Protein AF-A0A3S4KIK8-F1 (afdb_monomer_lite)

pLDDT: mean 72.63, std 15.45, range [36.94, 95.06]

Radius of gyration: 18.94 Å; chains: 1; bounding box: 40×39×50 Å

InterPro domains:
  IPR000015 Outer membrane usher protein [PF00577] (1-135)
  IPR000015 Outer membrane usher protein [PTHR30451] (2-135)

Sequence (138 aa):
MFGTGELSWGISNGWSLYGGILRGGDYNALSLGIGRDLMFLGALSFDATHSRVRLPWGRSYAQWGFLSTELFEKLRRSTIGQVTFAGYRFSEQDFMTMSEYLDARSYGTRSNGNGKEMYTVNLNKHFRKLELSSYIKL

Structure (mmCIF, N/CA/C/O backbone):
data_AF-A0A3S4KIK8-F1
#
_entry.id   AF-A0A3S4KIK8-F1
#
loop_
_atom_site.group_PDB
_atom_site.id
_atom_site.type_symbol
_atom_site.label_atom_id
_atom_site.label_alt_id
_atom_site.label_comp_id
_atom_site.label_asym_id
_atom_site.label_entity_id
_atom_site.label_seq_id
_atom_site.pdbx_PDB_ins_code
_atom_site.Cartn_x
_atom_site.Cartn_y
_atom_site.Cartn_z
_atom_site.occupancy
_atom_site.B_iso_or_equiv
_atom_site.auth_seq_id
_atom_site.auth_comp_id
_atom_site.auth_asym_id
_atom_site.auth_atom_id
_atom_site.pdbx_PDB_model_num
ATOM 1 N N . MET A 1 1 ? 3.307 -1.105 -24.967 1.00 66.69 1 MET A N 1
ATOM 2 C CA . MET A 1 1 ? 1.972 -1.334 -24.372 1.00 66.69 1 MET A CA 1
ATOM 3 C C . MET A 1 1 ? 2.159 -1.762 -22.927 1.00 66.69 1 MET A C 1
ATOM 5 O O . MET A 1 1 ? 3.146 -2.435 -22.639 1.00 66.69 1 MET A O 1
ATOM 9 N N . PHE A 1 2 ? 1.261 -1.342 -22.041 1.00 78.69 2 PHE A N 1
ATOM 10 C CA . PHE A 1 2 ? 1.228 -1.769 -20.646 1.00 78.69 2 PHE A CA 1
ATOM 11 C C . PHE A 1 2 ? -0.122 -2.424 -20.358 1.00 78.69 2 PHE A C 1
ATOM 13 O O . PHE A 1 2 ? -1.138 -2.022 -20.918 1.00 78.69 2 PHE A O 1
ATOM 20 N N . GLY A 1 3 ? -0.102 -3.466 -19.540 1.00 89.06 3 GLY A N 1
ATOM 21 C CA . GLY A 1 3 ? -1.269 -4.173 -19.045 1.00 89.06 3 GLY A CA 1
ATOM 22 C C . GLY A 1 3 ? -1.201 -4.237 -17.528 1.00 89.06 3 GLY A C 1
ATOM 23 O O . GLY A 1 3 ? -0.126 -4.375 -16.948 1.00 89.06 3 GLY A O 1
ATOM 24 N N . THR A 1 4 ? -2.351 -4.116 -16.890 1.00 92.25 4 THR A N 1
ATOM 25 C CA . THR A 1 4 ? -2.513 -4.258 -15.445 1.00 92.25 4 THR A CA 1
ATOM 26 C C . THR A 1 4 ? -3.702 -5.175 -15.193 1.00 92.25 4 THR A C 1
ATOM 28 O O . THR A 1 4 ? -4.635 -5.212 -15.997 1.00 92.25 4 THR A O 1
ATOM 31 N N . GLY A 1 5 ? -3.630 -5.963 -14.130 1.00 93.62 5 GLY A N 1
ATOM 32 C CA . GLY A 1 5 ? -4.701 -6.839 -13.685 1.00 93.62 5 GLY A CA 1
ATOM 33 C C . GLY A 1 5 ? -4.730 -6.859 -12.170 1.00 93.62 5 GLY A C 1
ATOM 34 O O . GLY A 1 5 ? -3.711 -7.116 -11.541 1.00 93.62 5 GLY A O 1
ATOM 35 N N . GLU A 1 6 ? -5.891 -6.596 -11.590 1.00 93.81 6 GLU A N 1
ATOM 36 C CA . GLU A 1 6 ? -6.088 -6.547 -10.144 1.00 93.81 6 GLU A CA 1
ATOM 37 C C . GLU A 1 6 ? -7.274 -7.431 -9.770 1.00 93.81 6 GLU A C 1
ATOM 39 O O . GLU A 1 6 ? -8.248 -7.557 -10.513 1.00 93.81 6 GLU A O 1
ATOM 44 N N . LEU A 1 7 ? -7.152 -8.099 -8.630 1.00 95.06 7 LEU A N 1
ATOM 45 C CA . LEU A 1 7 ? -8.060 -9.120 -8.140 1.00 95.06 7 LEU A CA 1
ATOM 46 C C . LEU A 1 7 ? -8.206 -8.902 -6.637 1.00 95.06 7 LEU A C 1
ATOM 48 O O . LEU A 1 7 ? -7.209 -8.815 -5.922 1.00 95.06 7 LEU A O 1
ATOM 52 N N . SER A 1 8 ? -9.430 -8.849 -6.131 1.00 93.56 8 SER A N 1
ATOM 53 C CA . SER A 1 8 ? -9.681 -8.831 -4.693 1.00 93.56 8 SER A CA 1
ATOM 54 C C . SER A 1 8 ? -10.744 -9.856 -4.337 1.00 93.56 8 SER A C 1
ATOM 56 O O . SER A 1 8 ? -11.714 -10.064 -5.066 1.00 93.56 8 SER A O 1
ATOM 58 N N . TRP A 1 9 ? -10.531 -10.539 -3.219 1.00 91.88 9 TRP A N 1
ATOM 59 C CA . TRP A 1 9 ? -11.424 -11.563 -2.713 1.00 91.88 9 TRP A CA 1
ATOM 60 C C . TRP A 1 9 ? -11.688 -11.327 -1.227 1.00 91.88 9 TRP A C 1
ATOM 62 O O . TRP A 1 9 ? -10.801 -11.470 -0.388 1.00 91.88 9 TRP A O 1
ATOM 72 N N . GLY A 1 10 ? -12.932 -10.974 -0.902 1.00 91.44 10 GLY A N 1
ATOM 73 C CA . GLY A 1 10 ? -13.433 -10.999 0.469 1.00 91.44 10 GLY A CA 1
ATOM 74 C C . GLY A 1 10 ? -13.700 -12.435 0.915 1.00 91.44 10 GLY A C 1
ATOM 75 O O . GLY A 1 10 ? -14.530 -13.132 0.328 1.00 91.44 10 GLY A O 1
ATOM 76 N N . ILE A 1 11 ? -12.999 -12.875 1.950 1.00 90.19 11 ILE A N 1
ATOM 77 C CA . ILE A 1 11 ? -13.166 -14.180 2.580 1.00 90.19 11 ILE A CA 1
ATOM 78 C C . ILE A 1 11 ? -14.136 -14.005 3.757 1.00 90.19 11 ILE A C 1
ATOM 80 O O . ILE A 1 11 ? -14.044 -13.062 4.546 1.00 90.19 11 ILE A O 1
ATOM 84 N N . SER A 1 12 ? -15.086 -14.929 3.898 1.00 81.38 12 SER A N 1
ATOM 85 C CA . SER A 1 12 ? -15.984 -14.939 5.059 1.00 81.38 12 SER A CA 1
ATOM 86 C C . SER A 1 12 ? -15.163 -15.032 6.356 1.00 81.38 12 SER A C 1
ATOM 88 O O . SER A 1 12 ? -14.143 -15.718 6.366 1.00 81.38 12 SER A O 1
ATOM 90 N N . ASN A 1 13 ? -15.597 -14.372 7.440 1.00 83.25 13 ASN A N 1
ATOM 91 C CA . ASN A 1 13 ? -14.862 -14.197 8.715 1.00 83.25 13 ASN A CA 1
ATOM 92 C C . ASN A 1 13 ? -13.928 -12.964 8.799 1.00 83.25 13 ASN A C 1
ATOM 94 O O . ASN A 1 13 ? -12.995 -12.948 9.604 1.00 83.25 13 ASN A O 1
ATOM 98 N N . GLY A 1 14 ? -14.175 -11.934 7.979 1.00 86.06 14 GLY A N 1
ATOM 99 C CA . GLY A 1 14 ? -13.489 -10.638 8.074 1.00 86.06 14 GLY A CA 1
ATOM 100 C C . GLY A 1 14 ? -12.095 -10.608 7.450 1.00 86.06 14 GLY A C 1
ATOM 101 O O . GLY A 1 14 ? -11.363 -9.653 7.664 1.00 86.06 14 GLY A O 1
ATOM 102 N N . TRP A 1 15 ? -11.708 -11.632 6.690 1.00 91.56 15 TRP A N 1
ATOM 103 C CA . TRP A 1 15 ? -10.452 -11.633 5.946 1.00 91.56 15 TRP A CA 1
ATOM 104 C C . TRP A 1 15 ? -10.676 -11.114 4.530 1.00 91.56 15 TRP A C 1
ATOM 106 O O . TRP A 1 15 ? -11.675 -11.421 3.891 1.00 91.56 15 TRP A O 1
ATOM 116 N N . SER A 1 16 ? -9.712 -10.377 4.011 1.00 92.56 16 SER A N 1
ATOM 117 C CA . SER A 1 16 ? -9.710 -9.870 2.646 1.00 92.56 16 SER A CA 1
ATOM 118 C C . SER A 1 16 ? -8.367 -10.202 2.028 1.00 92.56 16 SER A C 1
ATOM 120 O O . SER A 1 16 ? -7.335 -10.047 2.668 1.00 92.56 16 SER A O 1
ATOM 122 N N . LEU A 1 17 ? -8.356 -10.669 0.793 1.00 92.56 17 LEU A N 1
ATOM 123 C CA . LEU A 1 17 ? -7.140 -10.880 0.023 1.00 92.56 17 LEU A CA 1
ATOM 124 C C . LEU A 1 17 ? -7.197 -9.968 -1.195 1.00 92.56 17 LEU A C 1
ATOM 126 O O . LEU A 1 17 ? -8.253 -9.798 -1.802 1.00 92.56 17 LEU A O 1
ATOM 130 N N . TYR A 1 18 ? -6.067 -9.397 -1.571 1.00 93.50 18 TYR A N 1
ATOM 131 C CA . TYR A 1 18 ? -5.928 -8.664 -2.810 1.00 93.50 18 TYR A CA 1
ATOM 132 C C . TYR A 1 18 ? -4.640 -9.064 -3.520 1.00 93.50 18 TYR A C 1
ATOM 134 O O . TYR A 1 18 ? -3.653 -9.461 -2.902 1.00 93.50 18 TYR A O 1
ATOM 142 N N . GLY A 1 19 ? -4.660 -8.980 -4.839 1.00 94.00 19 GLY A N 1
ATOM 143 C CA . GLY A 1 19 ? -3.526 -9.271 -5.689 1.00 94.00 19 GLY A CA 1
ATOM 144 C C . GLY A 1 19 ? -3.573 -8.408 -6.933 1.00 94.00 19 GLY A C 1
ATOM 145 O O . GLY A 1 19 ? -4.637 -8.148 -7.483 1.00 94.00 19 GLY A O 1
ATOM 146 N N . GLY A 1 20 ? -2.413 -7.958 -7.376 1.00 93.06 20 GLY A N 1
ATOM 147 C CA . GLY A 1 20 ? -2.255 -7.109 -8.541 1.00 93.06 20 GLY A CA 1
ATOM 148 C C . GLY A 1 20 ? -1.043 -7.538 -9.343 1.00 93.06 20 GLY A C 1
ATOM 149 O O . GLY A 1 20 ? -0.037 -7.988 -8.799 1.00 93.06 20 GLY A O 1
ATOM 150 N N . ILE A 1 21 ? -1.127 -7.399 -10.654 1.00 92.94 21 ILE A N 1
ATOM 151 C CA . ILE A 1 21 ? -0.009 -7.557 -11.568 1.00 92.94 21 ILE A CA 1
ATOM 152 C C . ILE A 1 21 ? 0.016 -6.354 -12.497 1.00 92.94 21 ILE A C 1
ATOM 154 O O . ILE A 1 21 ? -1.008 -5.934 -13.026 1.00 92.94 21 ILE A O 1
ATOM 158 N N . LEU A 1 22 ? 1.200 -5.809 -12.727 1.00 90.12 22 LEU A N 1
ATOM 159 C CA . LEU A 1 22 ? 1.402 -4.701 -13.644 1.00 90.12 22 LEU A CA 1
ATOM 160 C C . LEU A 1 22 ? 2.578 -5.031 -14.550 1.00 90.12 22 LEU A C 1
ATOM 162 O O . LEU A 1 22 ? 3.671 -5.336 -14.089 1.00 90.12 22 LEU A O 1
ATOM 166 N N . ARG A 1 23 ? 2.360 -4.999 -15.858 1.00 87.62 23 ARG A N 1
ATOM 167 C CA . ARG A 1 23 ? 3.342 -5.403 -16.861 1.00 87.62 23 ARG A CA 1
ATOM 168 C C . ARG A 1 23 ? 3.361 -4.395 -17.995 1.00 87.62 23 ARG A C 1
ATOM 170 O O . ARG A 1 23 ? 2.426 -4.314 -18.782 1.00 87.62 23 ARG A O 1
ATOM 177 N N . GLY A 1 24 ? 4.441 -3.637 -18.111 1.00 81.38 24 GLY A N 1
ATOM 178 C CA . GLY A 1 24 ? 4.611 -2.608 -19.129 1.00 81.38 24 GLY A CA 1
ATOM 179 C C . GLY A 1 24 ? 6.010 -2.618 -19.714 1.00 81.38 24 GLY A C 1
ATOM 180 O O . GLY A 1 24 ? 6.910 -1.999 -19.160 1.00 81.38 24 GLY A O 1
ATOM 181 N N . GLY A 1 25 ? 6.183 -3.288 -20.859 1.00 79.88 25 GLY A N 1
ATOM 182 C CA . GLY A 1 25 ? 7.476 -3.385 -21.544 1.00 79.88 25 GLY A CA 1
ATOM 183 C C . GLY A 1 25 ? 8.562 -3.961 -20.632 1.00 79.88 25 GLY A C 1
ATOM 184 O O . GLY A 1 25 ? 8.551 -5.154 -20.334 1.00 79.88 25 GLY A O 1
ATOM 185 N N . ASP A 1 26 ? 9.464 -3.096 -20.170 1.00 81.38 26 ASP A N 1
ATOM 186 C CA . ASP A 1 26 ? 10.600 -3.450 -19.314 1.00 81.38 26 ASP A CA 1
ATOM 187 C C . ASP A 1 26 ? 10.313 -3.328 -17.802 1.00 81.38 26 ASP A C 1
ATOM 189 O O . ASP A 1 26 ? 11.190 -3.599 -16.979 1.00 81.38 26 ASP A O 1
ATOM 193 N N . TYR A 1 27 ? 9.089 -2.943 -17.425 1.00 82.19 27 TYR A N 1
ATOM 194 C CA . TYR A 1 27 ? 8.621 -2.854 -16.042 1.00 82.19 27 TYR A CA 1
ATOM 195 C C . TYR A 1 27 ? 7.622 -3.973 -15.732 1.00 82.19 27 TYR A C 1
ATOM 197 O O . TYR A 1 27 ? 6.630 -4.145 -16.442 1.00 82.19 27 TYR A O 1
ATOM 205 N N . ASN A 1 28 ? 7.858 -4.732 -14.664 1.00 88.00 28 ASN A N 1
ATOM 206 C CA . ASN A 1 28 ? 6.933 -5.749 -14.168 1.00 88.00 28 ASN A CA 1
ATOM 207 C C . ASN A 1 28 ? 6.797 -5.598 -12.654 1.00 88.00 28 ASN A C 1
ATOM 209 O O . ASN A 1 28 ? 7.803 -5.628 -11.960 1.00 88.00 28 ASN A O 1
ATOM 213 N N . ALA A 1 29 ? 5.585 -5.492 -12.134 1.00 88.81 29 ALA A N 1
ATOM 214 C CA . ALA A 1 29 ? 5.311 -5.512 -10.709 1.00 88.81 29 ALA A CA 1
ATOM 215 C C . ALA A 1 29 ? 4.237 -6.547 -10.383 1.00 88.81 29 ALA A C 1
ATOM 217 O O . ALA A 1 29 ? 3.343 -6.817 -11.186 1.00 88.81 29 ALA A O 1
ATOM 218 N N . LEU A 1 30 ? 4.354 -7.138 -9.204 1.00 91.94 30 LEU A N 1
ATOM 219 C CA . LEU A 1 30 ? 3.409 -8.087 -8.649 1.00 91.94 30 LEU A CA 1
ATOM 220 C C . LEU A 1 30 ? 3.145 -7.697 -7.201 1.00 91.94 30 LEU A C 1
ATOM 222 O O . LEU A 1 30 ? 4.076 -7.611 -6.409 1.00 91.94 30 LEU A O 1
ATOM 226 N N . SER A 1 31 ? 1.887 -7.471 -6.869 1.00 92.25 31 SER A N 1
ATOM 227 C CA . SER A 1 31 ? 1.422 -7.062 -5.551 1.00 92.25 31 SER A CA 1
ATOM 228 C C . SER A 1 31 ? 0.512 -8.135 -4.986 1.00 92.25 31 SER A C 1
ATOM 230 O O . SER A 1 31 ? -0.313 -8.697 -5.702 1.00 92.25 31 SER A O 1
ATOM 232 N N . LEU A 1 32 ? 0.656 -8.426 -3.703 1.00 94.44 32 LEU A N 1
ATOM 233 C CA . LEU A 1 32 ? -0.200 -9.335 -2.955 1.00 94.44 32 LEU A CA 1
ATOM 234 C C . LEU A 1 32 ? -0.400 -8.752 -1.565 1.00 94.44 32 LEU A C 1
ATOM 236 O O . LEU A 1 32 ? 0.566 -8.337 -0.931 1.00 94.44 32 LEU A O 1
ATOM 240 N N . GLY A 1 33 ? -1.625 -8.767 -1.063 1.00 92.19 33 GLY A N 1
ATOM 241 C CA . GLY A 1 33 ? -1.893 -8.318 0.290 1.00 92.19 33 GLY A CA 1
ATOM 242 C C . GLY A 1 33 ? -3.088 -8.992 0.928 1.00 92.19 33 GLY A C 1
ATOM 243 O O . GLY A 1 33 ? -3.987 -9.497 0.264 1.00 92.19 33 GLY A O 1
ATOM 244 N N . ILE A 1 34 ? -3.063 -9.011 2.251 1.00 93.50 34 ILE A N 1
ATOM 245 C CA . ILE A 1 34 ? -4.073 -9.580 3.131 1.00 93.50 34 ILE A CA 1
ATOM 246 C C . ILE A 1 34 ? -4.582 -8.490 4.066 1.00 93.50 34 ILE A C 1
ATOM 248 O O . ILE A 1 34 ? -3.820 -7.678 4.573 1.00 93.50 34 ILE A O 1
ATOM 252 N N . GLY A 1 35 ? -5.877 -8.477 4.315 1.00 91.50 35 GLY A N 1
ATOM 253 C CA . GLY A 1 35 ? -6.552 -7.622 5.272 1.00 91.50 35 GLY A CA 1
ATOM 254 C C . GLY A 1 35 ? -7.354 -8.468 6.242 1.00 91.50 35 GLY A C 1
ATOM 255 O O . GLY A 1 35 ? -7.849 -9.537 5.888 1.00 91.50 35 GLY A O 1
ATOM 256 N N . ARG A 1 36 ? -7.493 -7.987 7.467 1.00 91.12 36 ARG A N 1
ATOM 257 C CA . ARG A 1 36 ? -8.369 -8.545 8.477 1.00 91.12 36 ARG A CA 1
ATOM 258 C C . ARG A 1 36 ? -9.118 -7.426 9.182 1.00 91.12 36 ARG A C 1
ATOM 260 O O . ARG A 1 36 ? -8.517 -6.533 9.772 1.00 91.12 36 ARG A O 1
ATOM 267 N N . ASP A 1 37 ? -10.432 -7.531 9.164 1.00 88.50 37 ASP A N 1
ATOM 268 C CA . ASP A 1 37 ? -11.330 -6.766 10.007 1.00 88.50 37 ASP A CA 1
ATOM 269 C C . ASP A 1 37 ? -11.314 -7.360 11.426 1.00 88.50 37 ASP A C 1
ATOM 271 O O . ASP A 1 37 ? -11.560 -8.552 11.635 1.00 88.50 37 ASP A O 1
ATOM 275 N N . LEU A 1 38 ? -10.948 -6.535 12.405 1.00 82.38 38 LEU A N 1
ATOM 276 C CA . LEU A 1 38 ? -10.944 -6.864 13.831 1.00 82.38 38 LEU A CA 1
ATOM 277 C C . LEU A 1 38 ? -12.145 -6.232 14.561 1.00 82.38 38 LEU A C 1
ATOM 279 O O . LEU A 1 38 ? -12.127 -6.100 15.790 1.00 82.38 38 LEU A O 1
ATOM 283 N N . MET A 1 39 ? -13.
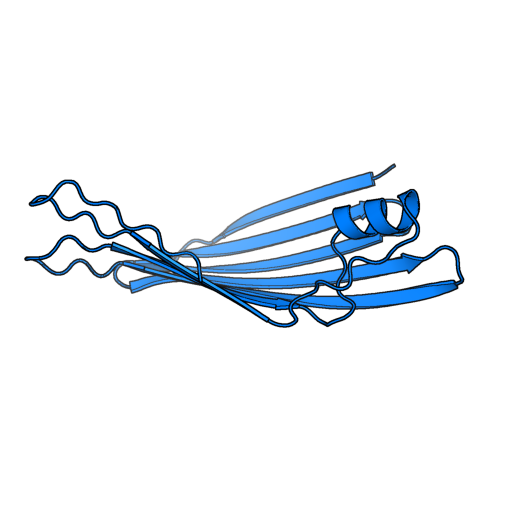196 -5.854 13.827 1.00 76.88 39 MET A N 1
ATOM 284 C CA . MET A 1 39 ? -14.429 -5.252 14.325 1.00 76.88 39 MET A CA 1
ATOM 285 C C . MET A 1 39 ? -14.163 -4.038 15.229 1.00 76.88 39 MET A C 1
ATOM 287 O O . MET A 1 39 ? -13.784 -2.968 14.767 1.00 76.88 39 MET A O 1
ATOM 291 N N . PHE A 1 40 ? -14.332 -4.196 16.547 1.00 67.94 40 PHE A N 1
ATOM 292 C CA . PHE A 1 40 ? -14.206 -3.117 17.531 1.00 67.94 40 PHE A CA 1
ATOM 293 C C . PHE A 1 40 ? -12.773 -2.596 17.700 1.00 67.94 40 PHE A C 1
ATOM 295 O O . PHE A 1 40 ? -12.576 -1.535 18.290 1.00 67.94 40 PHE A O 1
ATOM 302 N N . LEU A 1 41 ? -11.777 -3.360 17.244 1.00 72.62 41 LEU A N 1
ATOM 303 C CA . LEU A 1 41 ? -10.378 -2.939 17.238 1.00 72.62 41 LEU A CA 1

— Task brief —
Your task is to retype the entries verbatim, starting with the line that holds "ATOM 33 C C" and stopping after the line that holds "ATOM 45 C CA".

— Solution —
ATOM 33 C C . GLY A 1 5 ? -4.730 -6.859 -12.170 1.00 93.62 5 GLY A C 1
ATOM 34 O O . GLY A 1 5 ? -3.711 -7.116 -11.541 1.00 93.62 5 GLY A O 1
ATOM 35 N N . GLU A 1 6 ? -5.891 -6.596 -11.590 1.00 93.81 6 GLU A N 1
ATOM 36 C CA . GLU A 1 6 ? -6.088 -6.547 -10.144 1.00 93.81 6 GLU A CA 1
ATOM 37 C C . GLU A 1 6 ? -7.274 -7.431 -9.770 1.00 93.81 6 GLU A C 1
ATOM 39 O O . GLU A 1 6 ? -8.248 -7.557 -10.513 1.00 93.81 6 GLU A O 1
ATOM 44 N N . LEU A 1 7 ? -7.152 -8.099 -8.630 1.00 95.06 7 LEU A N 1
ATOM 45 C CA . LEU A 1 7 ? -8.060 -9.120 -8.140 1.00 95.06 7 LEU A CA 1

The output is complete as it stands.